Collection entries:
● ● ●
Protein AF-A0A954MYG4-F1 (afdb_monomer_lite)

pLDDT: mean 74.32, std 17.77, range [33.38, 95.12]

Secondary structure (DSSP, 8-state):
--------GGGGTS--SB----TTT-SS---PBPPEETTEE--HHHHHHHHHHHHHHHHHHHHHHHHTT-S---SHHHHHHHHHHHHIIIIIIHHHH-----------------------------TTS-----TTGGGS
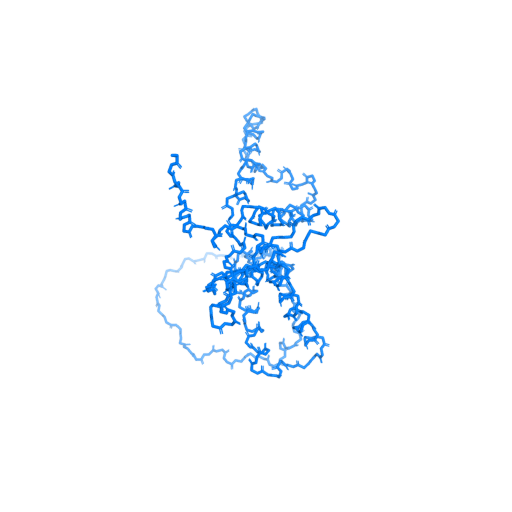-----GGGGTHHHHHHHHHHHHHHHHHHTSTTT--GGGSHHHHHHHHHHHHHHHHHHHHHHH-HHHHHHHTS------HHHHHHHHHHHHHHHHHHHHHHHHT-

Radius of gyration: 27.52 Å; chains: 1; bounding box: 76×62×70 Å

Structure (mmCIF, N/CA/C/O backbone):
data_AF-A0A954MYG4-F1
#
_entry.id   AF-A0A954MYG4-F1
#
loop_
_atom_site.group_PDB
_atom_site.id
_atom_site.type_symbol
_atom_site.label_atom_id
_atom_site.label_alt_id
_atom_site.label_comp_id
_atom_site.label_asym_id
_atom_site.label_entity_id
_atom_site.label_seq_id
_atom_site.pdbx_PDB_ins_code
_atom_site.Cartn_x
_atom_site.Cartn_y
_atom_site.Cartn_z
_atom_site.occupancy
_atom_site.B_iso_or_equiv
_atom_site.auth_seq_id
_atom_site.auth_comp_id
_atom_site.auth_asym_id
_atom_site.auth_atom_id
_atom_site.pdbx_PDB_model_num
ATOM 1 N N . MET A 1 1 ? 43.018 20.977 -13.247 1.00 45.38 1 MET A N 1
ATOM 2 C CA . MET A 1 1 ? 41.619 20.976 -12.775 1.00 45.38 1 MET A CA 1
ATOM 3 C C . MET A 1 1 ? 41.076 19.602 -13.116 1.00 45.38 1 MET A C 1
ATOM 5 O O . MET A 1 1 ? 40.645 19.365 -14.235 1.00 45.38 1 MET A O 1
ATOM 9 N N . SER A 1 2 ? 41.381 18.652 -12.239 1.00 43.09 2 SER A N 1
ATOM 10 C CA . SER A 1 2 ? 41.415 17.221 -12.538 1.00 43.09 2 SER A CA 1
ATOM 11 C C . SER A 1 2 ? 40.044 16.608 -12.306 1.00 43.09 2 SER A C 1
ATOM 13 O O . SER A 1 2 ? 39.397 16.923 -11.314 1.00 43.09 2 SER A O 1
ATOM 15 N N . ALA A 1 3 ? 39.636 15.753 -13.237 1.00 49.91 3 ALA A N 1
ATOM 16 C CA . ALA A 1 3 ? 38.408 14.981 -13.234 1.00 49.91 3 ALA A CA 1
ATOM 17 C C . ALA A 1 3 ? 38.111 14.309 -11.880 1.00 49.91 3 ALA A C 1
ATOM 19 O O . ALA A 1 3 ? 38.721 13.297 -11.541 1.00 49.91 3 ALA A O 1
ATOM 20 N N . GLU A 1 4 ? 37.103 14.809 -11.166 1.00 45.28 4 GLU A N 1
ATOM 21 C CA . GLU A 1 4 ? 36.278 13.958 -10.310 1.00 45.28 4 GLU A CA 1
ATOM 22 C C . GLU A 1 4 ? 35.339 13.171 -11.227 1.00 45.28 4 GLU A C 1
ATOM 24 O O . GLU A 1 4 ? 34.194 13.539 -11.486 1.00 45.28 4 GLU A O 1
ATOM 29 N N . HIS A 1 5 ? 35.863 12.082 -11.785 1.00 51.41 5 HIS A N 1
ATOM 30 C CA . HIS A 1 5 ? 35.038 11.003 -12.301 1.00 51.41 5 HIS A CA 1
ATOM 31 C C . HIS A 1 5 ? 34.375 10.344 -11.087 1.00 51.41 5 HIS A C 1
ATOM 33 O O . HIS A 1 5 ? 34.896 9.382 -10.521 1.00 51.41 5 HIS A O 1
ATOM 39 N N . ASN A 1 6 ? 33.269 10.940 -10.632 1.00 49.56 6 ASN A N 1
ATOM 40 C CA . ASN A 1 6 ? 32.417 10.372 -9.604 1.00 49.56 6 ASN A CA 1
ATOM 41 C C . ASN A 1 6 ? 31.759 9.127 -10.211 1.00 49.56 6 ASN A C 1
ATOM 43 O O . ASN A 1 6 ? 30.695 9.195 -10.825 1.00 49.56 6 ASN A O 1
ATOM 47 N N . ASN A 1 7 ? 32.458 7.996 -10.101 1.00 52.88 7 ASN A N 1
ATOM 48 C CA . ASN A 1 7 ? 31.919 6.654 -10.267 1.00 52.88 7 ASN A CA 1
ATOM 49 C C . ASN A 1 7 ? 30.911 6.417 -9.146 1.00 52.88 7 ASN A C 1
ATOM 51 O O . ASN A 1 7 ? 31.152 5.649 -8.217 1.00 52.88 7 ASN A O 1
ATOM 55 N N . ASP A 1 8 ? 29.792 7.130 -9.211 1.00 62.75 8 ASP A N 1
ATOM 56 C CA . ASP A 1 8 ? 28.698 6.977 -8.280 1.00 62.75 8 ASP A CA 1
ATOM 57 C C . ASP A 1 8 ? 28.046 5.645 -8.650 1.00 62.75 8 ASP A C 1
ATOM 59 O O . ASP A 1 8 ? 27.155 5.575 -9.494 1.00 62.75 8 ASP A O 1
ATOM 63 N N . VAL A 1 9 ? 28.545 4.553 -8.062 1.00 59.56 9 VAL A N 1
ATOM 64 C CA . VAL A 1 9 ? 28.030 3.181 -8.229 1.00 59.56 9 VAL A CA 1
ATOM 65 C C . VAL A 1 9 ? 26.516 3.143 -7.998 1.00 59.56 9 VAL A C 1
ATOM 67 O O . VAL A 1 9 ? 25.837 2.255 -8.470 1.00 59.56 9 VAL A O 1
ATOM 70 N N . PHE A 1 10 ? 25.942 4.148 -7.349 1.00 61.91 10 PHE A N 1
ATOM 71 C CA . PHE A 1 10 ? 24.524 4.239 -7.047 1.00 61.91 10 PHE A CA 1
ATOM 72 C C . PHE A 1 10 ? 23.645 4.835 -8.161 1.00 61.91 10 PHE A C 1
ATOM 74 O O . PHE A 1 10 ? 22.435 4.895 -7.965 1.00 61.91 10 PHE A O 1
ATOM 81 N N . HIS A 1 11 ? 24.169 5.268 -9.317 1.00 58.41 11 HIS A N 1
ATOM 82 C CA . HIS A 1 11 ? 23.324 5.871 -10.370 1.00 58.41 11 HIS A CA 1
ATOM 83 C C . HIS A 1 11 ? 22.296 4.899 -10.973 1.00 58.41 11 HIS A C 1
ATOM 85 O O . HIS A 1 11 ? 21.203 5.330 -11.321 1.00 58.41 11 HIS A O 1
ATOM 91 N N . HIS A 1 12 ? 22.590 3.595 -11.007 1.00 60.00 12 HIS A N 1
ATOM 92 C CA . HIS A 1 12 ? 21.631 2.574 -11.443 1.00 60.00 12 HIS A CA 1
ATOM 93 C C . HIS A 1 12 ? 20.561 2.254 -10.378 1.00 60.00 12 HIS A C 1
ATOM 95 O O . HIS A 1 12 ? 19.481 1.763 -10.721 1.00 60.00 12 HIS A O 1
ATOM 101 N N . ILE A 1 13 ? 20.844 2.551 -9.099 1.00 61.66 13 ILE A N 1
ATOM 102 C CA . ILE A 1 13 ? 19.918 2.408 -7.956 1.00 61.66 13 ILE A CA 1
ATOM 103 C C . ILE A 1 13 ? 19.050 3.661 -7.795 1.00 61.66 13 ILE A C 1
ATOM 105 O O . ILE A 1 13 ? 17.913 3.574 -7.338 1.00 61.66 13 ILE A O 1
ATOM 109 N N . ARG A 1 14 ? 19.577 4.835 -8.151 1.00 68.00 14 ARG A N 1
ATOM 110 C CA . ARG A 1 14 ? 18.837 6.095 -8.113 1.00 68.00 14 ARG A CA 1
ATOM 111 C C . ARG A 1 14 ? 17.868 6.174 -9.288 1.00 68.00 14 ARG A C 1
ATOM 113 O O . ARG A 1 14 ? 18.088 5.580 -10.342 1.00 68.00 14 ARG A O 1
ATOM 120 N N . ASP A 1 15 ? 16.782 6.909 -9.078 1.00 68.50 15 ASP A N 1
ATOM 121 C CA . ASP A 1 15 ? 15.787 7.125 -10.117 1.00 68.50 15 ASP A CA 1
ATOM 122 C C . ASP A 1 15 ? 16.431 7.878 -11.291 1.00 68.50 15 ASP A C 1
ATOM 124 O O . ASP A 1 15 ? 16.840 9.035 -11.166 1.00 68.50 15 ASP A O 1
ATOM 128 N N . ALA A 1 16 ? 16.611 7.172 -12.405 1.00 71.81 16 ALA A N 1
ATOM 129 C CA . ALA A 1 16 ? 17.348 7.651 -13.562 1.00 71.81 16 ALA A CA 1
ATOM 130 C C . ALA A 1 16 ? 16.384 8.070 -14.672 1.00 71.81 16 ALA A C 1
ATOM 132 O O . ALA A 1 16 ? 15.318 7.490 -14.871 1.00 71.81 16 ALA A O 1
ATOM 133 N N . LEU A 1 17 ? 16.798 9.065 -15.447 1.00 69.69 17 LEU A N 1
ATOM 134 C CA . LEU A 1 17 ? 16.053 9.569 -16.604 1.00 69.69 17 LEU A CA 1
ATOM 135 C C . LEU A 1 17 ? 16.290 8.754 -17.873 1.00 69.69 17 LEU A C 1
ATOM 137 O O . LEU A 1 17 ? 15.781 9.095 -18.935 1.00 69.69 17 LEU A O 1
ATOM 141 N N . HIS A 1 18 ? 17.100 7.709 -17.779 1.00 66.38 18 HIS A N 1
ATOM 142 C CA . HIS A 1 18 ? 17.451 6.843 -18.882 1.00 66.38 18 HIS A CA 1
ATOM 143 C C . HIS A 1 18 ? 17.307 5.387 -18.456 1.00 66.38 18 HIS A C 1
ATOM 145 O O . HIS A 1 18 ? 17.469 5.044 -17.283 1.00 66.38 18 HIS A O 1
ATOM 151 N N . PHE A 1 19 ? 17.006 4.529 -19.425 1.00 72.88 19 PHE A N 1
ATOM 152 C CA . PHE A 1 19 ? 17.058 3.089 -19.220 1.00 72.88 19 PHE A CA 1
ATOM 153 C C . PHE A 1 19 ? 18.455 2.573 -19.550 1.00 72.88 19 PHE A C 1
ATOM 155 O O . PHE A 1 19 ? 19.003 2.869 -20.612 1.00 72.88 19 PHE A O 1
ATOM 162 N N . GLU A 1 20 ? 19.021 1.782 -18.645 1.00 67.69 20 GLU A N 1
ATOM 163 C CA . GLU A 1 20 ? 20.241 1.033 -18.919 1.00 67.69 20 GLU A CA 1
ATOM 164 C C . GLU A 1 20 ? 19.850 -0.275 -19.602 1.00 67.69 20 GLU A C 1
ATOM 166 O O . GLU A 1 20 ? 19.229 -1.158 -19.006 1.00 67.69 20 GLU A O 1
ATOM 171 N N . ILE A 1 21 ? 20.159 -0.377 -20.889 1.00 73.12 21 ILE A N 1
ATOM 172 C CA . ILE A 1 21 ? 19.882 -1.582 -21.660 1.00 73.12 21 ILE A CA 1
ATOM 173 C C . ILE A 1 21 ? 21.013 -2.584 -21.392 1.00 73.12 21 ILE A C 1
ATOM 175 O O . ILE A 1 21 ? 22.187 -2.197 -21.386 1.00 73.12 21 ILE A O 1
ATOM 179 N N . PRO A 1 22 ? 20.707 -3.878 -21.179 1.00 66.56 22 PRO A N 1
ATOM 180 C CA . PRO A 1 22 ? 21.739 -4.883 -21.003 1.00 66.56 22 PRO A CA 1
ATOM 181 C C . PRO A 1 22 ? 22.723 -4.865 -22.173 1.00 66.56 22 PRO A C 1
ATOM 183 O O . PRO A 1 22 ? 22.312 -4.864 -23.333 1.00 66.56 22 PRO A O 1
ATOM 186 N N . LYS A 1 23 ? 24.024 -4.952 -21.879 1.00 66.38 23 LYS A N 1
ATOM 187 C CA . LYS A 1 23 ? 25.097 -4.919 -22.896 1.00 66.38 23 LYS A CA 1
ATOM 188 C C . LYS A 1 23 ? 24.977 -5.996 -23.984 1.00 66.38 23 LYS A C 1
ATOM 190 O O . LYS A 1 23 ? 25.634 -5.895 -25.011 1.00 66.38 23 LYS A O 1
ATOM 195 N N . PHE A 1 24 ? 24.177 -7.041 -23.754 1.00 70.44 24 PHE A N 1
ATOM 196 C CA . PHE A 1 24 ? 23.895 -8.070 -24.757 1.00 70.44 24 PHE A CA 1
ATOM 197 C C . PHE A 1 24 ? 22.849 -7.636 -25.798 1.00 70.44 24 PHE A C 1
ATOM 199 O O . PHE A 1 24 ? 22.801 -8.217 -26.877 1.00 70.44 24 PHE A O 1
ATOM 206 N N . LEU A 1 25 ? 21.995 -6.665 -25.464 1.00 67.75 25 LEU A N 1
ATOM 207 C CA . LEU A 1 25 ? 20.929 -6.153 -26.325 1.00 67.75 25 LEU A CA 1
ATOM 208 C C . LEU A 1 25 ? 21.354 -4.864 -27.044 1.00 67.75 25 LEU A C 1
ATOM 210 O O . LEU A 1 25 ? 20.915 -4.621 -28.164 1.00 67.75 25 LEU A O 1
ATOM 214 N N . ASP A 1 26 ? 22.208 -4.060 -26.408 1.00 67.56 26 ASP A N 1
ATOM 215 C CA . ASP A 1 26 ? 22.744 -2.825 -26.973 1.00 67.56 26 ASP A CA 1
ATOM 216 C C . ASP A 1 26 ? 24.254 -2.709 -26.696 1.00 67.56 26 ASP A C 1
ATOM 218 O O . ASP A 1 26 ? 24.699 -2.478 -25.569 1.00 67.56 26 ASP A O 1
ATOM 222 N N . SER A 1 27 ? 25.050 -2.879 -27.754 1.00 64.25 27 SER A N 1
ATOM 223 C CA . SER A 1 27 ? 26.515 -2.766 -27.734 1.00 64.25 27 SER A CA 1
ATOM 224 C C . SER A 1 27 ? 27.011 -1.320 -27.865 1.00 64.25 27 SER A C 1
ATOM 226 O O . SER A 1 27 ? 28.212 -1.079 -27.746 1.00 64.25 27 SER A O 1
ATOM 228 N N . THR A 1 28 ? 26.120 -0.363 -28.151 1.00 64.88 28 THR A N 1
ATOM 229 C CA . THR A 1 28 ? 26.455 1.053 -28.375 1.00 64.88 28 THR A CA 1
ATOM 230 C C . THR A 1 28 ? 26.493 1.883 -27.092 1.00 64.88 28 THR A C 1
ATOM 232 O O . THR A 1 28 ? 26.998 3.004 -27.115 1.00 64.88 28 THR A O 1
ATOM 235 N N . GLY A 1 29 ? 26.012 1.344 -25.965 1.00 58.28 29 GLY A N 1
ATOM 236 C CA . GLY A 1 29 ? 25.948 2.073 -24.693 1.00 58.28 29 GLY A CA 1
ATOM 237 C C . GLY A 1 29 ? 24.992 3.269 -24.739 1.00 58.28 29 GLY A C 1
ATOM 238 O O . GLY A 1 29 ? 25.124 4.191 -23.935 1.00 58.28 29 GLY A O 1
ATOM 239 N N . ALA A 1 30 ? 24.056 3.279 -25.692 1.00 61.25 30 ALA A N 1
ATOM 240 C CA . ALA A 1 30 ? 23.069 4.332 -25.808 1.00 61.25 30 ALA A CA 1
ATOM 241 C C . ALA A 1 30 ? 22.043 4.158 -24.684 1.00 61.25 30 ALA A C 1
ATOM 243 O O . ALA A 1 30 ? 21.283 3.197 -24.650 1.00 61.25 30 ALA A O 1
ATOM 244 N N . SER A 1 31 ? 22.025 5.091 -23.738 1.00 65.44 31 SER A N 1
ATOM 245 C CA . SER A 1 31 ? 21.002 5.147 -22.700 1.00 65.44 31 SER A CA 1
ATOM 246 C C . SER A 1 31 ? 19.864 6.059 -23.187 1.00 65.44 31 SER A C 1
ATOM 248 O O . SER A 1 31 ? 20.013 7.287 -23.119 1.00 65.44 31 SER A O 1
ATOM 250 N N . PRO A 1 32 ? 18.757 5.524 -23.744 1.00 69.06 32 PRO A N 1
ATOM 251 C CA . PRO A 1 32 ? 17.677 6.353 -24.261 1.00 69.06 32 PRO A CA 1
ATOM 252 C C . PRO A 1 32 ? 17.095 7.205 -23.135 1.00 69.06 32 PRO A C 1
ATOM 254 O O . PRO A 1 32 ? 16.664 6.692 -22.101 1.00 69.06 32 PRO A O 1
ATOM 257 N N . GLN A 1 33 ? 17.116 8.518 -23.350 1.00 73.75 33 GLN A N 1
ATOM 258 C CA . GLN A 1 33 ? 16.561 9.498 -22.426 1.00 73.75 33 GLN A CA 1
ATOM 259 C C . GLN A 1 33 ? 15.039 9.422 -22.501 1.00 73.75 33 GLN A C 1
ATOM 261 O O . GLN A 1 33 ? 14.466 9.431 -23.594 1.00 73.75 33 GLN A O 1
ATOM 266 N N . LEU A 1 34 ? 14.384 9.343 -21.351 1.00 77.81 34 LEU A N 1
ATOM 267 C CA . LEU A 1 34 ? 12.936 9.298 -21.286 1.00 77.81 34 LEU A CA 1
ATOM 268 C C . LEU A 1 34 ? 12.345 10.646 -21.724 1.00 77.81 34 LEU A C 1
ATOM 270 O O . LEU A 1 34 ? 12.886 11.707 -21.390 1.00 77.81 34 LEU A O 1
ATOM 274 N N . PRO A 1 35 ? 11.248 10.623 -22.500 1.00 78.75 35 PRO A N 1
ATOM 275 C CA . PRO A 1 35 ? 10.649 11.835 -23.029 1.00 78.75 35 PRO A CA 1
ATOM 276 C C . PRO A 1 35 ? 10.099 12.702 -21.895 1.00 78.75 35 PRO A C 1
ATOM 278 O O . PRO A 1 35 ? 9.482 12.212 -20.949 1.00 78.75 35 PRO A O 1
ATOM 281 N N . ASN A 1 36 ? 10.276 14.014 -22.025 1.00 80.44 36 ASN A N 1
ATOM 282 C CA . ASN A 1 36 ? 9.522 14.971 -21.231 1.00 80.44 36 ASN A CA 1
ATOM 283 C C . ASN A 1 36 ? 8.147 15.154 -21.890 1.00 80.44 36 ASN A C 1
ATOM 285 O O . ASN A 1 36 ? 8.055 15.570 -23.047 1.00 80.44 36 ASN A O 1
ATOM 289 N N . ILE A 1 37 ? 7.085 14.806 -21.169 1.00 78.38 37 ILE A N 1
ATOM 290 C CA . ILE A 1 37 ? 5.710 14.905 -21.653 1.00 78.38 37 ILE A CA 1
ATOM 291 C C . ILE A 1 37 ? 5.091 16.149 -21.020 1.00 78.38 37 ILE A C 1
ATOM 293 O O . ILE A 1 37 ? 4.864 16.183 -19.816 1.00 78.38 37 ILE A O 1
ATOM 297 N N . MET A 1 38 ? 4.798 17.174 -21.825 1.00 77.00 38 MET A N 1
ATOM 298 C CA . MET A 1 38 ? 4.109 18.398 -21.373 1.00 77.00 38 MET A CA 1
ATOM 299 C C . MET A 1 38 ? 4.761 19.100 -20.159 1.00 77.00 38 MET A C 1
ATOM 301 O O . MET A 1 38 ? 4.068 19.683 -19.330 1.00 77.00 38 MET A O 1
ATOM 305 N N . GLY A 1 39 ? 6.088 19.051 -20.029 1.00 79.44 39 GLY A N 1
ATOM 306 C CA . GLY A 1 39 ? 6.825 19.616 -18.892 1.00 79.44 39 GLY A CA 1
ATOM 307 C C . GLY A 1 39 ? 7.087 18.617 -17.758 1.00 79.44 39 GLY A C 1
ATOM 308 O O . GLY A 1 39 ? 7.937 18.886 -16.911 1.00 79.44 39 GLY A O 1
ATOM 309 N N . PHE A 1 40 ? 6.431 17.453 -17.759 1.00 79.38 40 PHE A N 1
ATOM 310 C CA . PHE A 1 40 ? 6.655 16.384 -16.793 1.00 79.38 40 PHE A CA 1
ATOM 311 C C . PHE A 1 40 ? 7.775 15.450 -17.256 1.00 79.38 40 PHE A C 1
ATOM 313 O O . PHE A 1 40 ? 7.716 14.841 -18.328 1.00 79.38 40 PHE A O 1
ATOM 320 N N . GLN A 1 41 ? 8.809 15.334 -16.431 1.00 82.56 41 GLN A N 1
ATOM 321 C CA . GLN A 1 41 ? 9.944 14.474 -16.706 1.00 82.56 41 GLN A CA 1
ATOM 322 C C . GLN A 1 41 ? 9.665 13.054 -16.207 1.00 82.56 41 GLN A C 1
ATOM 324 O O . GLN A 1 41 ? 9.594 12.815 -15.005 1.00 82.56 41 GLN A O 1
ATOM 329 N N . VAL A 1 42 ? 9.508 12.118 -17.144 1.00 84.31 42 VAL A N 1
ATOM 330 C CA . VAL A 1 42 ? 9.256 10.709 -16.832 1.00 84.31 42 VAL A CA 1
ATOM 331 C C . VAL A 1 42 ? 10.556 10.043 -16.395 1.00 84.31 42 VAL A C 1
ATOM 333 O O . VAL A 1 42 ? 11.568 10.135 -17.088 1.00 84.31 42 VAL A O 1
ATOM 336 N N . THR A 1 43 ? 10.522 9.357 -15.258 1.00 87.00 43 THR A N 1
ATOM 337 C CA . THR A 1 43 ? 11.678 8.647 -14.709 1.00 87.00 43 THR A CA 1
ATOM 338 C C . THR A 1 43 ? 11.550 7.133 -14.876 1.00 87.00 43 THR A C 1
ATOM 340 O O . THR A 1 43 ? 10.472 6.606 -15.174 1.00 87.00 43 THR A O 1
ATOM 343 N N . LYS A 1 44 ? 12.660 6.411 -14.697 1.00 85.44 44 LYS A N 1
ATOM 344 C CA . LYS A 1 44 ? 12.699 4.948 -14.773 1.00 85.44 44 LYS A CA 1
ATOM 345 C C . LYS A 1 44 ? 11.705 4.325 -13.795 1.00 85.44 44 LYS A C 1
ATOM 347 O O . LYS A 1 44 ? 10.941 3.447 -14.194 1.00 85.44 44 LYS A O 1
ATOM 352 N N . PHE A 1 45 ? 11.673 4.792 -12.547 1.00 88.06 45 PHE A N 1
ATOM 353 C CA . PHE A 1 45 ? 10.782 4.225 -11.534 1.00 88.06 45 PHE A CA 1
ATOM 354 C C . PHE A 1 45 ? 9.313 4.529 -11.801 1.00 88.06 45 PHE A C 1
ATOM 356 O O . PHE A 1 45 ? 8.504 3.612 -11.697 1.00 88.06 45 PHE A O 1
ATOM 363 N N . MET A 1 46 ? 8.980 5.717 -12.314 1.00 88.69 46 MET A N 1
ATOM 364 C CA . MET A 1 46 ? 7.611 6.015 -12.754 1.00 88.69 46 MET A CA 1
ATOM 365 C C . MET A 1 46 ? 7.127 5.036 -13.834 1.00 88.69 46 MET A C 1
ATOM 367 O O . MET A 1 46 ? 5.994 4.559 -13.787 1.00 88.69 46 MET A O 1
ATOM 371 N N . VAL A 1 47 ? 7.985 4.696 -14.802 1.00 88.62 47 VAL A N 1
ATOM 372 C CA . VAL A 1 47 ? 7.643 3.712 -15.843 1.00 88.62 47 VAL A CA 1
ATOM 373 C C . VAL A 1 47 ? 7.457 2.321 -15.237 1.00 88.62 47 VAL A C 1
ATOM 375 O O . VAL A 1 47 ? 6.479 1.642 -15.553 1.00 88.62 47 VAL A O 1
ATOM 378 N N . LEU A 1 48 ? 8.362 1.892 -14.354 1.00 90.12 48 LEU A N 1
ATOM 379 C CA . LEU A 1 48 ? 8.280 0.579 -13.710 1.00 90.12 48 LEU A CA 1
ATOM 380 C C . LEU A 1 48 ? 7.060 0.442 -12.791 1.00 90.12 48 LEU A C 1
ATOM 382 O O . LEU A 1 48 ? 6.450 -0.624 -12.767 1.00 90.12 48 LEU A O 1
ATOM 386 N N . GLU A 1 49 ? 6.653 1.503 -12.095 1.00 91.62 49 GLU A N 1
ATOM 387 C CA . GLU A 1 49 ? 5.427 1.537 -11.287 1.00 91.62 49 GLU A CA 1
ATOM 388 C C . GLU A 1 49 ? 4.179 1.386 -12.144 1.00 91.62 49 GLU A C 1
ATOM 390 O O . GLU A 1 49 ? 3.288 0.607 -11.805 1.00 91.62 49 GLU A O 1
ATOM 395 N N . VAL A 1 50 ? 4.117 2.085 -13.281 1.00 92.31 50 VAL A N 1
● ● ●
Work item: Only the lines from the one with "ATOM 378 N N" through the end of the records above are to be copied, exactly as written.

Finished exercise:
ATOM 378 N N . LEU A 1 48 ? 8.362 1.892 -14.354 1.00 90.12 48 LEU A N 1
ATOM 379 C CA . LEU A 1 48 ? 8.280 0.579 -13.710 1.00 90.12 48 LEU A CA 1
ATOM 380 C C . LEU A 1 48 ? 7.060 0.442 -12.791 1.00 90.12 48 LEU A C 1
ATOM 382 O O . LEU A 1 48 ? 6.450 -0.624 -12.767 1.00 90.12 48 LEU A O 1
ATOM 386 N N . GLU A 1 49 ? 6.653 1.503 -12.095 1.00 91.62 49 GLU A N 1
ATOM 387 C CA . GLU A 1 49 ? 5.427 1.537 -11.287 1.00 91.62 49 GLU A CA 1
ATOM 388 C C . GLU A 1 49 ? 4.179 1.386 -12.144 1.00 91.62 49 GLU A C 1
ATOM 390 O O . GLU A 1 49 ? 3.288 0.607 -11.805 1.00 91.62 49 GLU A O 1
ATOM 395 N N . VAL A 1 50 ? 4.117 2.085 -13.281 1.00 92.31 50 VAL A N 1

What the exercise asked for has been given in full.